Selected scientific problems enabled at AFMM
AFMM’s integrated infrastructure enables a set of niche, high-impact scientific capabilities that are not accessible with any single technique alone:
1. Multiscale Correlative and in-situ Microscopy
By combining APT, TEM, EELS, 4D-STEM, and FIB, AFMM enables:
- Direct correlation between 3D chemistry, atomic structure, and electronic properties
- Quantitative linking of defects, dopants, interfaces, and functional responses across length scales
- Understanding the material dynamics under application of various stimuli such as field and temperature.
This is critical for operando investigations of metals, semiconductors, oxides, energy materials, and nanoscale devices.
2. Ultimate-Resolution Imaging of Materials, Interfaces, and Devices
The aberration-corrected Titan provides:
- Atomic-resolution imaging of interfaces, grain boundaries, dislocations, and defects
- Direct visualization of reconstructions, distortions, and emergent structural phases in various materials including low-dimensional and correlated materials
3. Mapping Excitations and Ultrafine Electronic Structure
Using low-loss EELS and monochromated spectroscopy, AFMM can map:
- Plasmons and excitons in 2D and nanostructured materials
- Phonons and vibrational excitations
- Local dielectric and optical response
This enables direct studies of light–matter interaction, collective modes, and nanoscale electrodynamics.
Why AFMM is Unique
AFMM does not simply host advanced microscopes—it provides a coherent, correlative ecosystem where structure, chemistry, fields, and excitations can be measured on the same nanoscale volume of a material or device, including state-of-the-art sample prep tools and training.
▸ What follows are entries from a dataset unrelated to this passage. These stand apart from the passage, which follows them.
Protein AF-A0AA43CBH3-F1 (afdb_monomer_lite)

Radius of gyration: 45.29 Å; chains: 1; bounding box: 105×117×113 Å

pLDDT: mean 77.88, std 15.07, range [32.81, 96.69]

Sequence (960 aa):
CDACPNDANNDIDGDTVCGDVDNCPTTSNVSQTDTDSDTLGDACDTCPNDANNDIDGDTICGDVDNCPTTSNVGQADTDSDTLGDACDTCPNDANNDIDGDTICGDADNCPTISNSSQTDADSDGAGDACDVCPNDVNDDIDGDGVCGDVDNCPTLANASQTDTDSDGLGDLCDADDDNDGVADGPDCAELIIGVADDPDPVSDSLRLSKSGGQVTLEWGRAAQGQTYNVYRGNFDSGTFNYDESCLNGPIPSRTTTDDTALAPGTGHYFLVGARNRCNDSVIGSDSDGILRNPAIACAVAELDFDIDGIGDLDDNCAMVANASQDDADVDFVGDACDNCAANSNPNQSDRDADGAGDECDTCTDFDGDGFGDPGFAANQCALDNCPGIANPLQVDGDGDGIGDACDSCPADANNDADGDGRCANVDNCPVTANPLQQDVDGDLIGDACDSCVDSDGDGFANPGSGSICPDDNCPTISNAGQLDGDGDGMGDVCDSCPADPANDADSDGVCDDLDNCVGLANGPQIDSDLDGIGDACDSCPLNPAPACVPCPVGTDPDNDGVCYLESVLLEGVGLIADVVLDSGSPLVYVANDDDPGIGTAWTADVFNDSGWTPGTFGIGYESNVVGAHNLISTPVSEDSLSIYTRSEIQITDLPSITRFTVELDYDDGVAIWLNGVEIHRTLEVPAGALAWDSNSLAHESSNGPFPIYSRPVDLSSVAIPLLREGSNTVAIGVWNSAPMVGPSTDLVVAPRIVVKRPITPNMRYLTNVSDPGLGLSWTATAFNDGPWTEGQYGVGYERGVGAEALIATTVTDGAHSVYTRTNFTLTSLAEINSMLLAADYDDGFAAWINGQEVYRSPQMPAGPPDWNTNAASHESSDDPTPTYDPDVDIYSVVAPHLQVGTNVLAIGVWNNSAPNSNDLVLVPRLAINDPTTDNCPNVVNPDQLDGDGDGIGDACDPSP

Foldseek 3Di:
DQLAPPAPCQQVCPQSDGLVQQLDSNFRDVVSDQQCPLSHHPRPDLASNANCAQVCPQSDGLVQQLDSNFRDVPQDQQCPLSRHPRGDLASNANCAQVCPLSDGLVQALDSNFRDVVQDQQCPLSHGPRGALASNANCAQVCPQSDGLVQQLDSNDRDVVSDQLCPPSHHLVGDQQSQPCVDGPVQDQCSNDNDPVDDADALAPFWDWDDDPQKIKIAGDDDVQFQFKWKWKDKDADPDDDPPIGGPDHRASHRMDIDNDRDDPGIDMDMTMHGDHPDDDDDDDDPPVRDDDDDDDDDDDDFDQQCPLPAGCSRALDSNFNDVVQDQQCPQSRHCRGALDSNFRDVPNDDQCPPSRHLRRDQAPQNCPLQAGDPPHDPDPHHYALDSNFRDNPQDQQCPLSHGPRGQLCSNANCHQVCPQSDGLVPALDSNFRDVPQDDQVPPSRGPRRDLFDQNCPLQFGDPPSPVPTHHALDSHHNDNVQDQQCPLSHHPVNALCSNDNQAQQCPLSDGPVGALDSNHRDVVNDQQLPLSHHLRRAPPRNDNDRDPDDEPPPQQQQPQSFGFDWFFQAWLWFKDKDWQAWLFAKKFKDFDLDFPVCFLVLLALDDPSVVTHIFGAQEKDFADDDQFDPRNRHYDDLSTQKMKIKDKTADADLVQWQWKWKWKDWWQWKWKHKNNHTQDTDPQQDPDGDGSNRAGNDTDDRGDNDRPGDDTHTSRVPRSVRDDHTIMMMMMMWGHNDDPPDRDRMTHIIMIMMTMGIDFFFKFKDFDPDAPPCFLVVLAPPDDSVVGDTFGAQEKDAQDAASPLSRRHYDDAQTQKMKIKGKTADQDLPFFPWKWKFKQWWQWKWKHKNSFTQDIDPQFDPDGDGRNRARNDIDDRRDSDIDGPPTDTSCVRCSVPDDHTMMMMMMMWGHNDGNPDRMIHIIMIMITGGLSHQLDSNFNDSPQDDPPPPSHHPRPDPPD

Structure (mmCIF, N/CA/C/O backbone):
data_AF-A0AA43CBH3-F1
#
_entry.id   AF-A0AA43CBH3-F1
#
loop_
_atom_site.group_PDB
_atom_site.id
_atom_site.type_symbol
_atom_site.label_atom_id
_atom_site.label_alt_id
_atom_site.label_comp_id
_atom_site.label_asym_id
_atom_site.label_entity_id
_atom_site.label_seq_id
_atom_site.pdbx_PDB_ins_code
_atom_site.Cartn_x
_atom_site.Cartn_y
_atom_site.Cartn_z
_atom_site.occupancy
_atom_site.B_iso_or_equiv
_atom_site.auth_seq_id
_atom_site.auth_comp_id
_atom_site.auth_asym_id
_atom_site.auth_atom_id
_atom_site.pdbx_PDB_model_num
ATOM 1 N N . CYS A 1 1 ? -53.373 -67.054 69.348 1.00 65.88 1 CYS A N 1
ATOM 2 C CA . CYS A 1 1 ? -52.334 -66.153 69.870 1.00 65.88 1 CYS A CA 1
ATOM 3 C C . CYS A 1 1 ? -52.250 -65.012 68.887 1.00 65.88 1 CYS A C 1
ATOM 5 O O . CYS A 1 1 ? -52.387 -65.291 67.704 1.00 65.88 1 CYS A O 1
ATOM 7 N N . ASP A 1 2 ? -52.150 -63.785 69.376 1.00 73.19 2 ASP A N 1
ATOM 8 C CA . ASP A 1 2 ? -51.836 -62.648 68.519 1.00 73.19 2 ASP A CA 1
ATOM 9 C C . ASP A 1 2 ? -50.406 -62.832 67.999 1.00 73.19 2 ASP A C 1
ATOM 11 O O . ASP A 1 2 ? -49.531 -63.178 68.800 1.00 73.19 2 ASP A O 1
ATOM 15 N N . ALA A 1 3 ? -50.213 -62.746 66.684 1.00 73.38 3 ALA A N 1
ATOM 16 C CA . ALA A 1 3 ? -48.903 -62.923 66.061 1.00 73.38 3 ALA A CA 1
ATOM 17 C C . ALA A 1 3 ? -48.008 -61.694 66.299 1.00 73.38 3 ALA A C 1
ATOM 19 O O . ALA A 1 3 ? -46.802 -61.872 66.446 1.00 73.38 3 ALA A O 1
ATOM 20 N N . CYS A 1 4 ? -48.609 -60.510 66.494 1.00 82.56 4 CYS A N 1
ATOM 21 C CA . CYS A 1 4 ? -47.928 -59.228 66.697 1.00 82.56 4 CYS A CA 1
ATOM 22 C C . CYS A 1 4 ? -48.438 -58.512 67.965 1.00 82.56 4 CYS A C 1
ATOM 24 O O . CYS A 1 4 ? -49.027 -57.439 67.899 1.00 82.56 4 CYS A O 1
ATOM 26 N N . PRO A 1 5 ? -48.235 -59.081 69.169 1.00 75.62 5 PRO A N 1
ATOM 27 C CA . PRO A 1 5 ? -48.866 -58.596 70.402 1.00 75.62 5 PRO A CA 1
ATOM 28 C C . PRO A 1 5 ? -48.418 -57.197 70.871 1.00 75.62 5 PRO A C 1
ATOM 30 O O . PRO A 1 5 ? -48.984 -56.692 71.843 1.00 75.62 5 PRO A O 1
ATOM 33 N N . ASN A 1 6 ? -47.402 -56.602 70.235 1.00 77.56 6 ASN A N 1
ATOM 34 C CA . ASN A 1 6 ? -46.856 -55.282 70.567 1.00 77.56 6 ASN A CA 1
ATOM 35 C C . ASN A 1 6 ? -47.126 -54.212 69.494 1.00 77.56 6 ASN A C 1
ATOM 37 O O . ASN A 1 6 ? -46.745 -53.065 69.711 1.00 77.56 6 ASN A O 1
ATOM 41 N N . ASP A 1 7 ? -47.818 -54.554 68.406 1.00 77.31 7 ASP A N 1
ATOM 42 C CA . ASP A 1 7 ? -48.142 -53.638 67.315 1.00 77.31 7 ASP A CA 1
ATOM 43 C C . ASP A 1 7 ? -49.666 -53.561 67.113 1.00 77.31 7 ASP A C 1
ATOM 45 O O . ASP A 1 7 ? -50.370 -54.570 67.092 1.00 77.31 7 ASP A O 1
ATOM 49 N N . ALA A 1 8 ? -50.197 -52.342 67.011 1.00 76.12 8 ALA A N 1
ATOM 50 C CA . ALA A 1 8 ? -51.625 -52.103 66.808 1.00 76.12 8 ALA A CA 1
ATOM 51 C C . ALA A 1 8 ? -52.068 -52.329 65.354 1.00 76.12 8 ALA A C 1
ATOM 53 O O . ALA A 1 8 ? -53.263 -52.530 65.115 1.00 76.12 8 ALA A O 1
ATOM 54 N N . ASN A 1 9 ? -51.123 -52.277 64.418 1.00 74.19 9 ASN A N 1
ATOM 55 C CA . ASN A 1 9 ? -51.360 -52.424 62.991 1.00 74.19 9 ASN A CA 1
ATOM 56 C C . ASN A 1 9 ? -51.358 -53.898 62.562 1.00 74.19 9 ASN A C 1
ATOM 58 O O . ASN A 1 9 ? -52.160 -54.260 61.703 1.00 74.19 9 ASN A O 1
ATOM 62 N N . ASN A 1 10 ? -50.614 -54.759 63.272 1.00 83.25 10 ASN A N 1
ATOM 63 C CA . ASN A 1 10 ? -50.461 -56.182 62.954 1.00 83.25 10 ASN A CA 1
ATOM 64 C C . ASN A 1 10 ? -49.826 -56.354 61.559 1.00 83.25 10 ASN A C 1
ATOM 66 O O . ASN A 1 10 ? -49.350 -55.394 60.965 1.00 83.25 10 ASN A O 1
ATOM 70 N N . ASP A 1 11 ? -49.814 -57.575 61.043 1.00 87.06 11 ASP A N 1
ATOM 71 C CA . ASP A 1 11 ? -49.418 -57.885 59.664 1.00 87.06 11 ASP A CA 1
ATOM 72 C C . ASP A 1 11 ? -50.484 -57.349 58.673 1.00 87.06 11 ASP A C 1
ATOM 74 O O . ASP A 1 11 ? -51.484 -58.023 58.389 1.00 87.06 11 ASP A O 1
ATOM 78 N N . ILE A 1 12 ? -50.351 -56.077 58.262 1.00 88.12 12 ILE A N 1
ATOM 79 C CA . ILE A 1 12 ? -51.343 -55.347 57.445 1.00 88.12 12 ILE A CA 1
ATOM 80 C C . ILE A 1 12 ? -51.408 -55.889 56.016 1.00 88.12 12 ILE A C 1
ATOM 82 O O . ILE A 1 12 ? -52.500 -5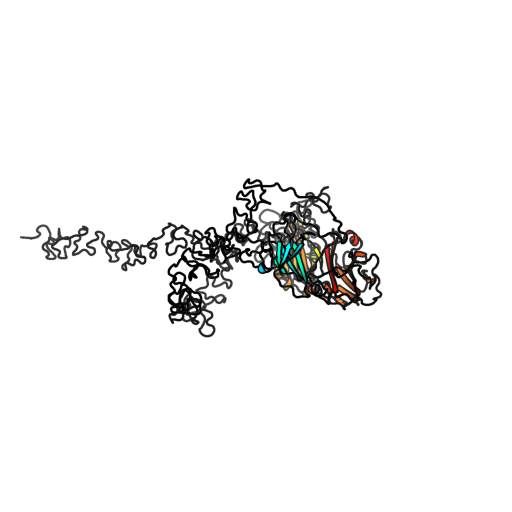5.952 55.437 1.00 88.12 12 ILE A O 1
ATOM 86 N N . ASP A 1 13 ? -50.268 -56.252 55.443 1.00 85.88 13 ASP A N 1
ATOM 87 C CA . ASP A 1 13 ? -50.137 -56.652 54.045 1.00 85.88 13 ASP A CA 1
ATOM 88 C C . ASP A 1 13 ? -50.090 -58.178 53.839 1.00 85.88 13 ASP A C 1
ATOM 90 O O . ASP A 1 13 ? -50.260 -58.659 52.714 1.00 85.88 13 ASP A O 1
ATOM 94 N N . GLY A 1 14 ? -50.013 -58.948 54.926 1.00 87.69 14 GLY A N 1
ATOM 95 C CA . GLY A 1 14 ? -50.165 -60.398 54.951 1.00 87.69 14 GLY A CA 1
ATOM 96 C C . GLY A 1 14 ? -48.879 -61.171 54.668 1.00 87.69 14 GLY A C 1
ATOM 97 O O . GLY A 1 14 ? -48.966 -62.317 54.206 1.00 87.69 14 GLY A O 1
ATOM 98 N N . ASP A 1 15 ? -47.714 -60.572 54.898 1.00 89.44 15 ASP A N 1
ATOM 99 C CA . ASP A 1 15 ? -46.395 -61.129 54.597 1.00 89.44 15 ASP A CA 1
ATOM 100 C C . ASP A 1 15 ? -45.744 -61.891 55.761 1.00 89.44 15 ASP A C 1
ATOM 102 O O . ASP A 1 15 ? -44.703 -62.529 55.593 1.00 89.44 15 ASP A O 1
ATOM 106 N N . THR A 1 16 ? -46.413 -61.931 56.912 1.00 88.94 16 THR A N 1
ATOM 107 C CA . THR A 1 16 ? -45.994 -62.573 58.165 1.00 88.94 16 THR A CA 1
ATOM 108 C C . THR A 1 16 ? -44.974 -61.815 59.023 1.00 88.94 16 THR A C 1
ATOM 110 O O . THR A 1 16 ? -44.526 -62.372 60.036 1.00 88.94 16 THR A O 1
ATOM 113 N N . VAL A 1 17 ? -44.664 -60.562 58.695 1.00 88.62 17 VAL A N 1
ATOM 114 C CA . VAL A 1 17 ? -43.880 -59.613 59.497 1.00 88.62 17 VAL A CA 1
ATOM 115 C C . VAL A 1 17 ? -44.827 -58.643 60.220 1.00 88.62 17 VAL A C 1
ATOM 117 O O . VAL A 1 17 ? -45.963 -58.414 59.818 1.00 88.62 17 VAL A O 1
ATOM 120 N N . CYS A 1 18 ? -44.427 -58.168 61.401 1.00 89.19 18 CYS A N 1
ATOM 121 C CA . CYS A 1 18 ? -45.242 -57.242 62.191 1.00 89.19 18 CYS A CA 1
ATOM 122 C C . CYS A 1 18 ? -44.893 -55.800 61.825 1.00 89.19 18 CYS A C 1
ATOM 124 O O . CYS A 1 18 ? -43.711 -55.469 61.800 1.00 89.19 18 CYS A O 1
ATOM 126 N N . GLY A 1 19 ? -45.898 -54.937 61.645 1.00 85.38 19 GLY A N 1
ATOM 127 C CA . GLY A 1 19 ? -45.735 -53.568 61.142 1.00 85.38 19 GLY A CA 1
ATOM 128 C C . GLY A 1 19 ? -44.800 -52.645 61.938 1.00 85.38 19 GLY A C 1
ATOM 129 O O . GLY A 1 19 ? -44.393 -51.609 61.427 1.00 85.38 19 GLY A O 1
ATOM 130 N N . ASP A 1 20 ? -44.445 -52.979 63.184 1.00 84.88 20 ASP A N 1
ATOM 131 C CA . ASP A 1 20 ? -43.477 -52.229 64.000 1.00 84.88 20 ASP A CA 1
ATOM 132 C C . ASP A 1 20 ? -42.004 -52.535 63.677 1.00 84.88 20 ASP A C 1
ATOM 134 O O . ASP A 1 20 ? -41.115 -51.803 64.116 1.00 84.88 20 ASP A O 1
ATOM 138 N N . VAL A 1 21 ? -41.749 -53.615 62.939 1.00 88.25 21 VAL A N 1
ATOM 139 C CA . VAL A 1 21 ? -40.424 -54.038 62.455 1.00 88.25 21 VAL A CA 1
ATOM 140 C C . VAL A 1 21 ? -40.421 -54.328 60.954 1.00 88.25 21 VAL A C 1
ATOM 142 O O . VAL A 1 21 ? -39.444 -54.875 60.455 1.00 88.25 21 VAL A O 1
ATOM 145 N N . ASP A 1 22 ? -41.520 -54.000 60.281 1.00 89.88 22 ASP A N 1
ATOM 146 C CA . ASP A 1 22 ? -41.707 -54.165 58.851 1.00 89.88 22 ASP A CA 1
ATOM 147 C C . ASP A 1 22 ? -41.164 -52.933 58.120 1.00 89.88 22 ASP A C 1
ATOM 149 O O . ASP A 1 22 ? -41.639 -51.818 58.349 1.00 89.88 22 ASP A O 1
ATOM 153 N N . ASN A 1 23 ? -40.153 -53.118 57.275 1.00 90.06 23 ASN A N 1
ATOM 154 C CA . ASN A 1 23 ? -39.591 -52.049 56.453 1.00 90.06 23 ASN A CA 1
ATOM 155 C C . ASN A 1 23 ? -40.444 -51.738 55.208 1.00 90.06 23 ASN A C 1
ATOM 157 O O . ASN A 1 23 ? -40.177 -50.748 54.534 1.00 90.06 23 ASN A O 1
ATOM 161 N N . CYS A 1 24 ? -41.519 -52.499 54.954 1.00 92.56 24 CYS A N 1
ATOM 162 C CA . CYS A 1 24 ? -42.572 -52.167 53.995 1.00 92.56 24 CYS A CA 1
ATOM 163 C C . CYS A 1 24 ? -43.985 -52.437 54.540 1.00 92.56 24 CYS A C 1
ATOM 165 O O . CYS A 1 24 ? -44.708 -53.246 53.970 1.00 92.56 24 CYS A O 1
ATOM 167 N N . PRO A 1 25 ? -44.479 -51.658 55.525 1.00 89.00 25 PRO A N 1
ATOM 168 C CA . PRO A 1 25 ? -45.703 -51.954 56.296 1.00 89.00 25 PRO A CA 1
ATOM 169 C C . PRO A 1 25 ? -47.020 -52.134 55.517 1.00 89.00 25 PRO A C 1
ATOM 171 O O . PRO A 1 25 ? -48.076 -52.389 56.105 1.00 89.00 25 PRO A O 1
ATOM 174 N N . THR A 1 26 ? -47.015 -51.853 54.217 1.00 89.38 26 THR A N 1
ATOM 175 C CA . THR A 1 26 ? -48.176 -51.942 53.329 1.00 89.38 26 THR A CA 1
ATOM 176 C C . THR A 1 26 ? -47.919 -52.766 52.068 1.00 89.38 26 THR A C 1
ATOM 178 O O . THR A 1 26 ? -48.845 -52.912 51.263 1.00 89.38 26 THR A O 1
ATOM 181 N N . THR A 1 27 ? -46.702 -53.277 51.875 1.00 90.62 27 THR A N 1
ATOM 182 C CA . THR A 1 27 ? -46.281 -53.997 50.673 1.00 90.62 27 THR A CA 1
ATOM 183 C C . THR A 1 27 ? -45.531 -55.265 51.061 1.00 90.62 27 THR A C 1
ATOM 185 O O . THR A 1 27 ? -44.354 -55.223 51.390 1.00 90.62 27 THR A O 1
ATOM 188 N N . SER A 1 28 ? -46.212 -56.401 50.899 1.00 90.75 28 SER A N 1
ATOM 189 C CA . SER A 1 28 ? -45.753 -57.703 51.383 1.00 90.75 28 SER A CA 1
ATOM 190 C C . SER A 1 28 ? -44.318 -58.056 50.967 1.00 90.75 28 SER A C 1
ATOM 192 O O . SER A 1 28 ? -44.054 -58.253 49.776 1.00 90.75 28 SER A O 1
ATOM 194 N N . ASN A 1 29 ? -43.410 -58.214 51.938 1.00 90.00 29 ASN A N 1
ATOM 195 C CA . ASN A 1 29 ? -41.984 -58.460 51.718 1.00 90.00 29 ASN A CA 1
ATOM 196 C C . ASN A 1 29 ? -41.322 -59.291 52.845 1.00 90.00 29 ASN A C 1
ATOM 198 O O . ASN A 1 29 ? -40.426 -58.859 53.567 1.00 90.00 29 ASN A O 1
ATOM 202 N N . VAL A 1 30 ? -41.665 -60.581 52.902 1.00 91.19 30 VAL A N 1
ATOM 203 C CA . VAL A 1 30 ? -41.234 -61.533 53.954 1.00 91.19 30 VAL A CA 1
ATOM 204 C C . VAL A 1 30 ? -39.724 -61.529 54.269 1.00 91.19 30 VAL A C 1
ATOM 206 O O . VAL A 1 30 ? -39.314 -61.903 55.369 1.00 91.19 30 VAL A O 1
ATOM 209 N N . SER A 1 31 ? -38.869 -61.203 53.293 1.00 90.75 31 SER A N 1
ATOM 210 C CA . SER A 1 31 ? -37.411 -61.198 53.462 1.00 90.75 31 SER A CA 1
ATOM 211 C C . SER A 1 31 ? -36.864 -59.958 54.161 1.00 90.75 31 SER A C 1
ATOM 213 O O . SER A 1 31 ? -35.719 -60.032 54.609 1.00 90.75 31 SER A O 1
ATOM 215 N N . GLN A 1 32 ? -37.644 -58.872 54.253 1.00 91.75 32 GLN A N 1
ATOM 216 C CA . GLN A 1 32 ? -37.254 -57.609 54.893 1.00 91.75 32 GLN A CA 1
ATOM 217 C C . GLN A 1 32 ? -35.878 -57.140 54.406 1.00 91.75 32 GLN A C 1
ATOM 219 O O . GLN A 1 32 ? -34.993 -56.791 55.184 1.00 91.75 32 GLN A O 1
ATOM 224 N N . THR A 1 33 ? -35.660 -57.293 53.100 1.00 94.81 33 THR A N 1
ATOM 225 C CA . THR A 1 33 ? -34.422 -56.881 52.441 1.00 94.81 33 THR A CA 1
ATOM 226 C C . THR A 1 33 ? -34.463 -55.368 52.294 1.00 94.81 33 THR A C 1
ATOM 228 O O . THR A 1 33 ? -35.526 -54.816 52.018 1.00 94.81 33 THR A O 1
ATOM 231 N N . ASP A 1 34 ? -33.340 -54.752 52.619 1.00 91.75 34 ASP A N 1
ATOM 232 C CA . ASP A 1 34 ? -33.086 -53.315 52.651 1.00 91.75 34 ASP A CA 1
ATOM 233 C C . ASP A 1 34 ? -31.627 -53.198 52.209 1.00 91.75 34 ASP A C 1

This makes AFMM uniquely positioned to address frontier problems in:
- Structural materials
- Quantum and correlated materials
- Nanoelectronics and 2D systems
- Energy and catalytic materials
- Semiconductor and oxide heterostructures
- Next-generation functional devices
In short, AFMM enables true physics- and chemistry-driven microscopy at the atomic scale, transforming raw images into quantitative, predictive insight.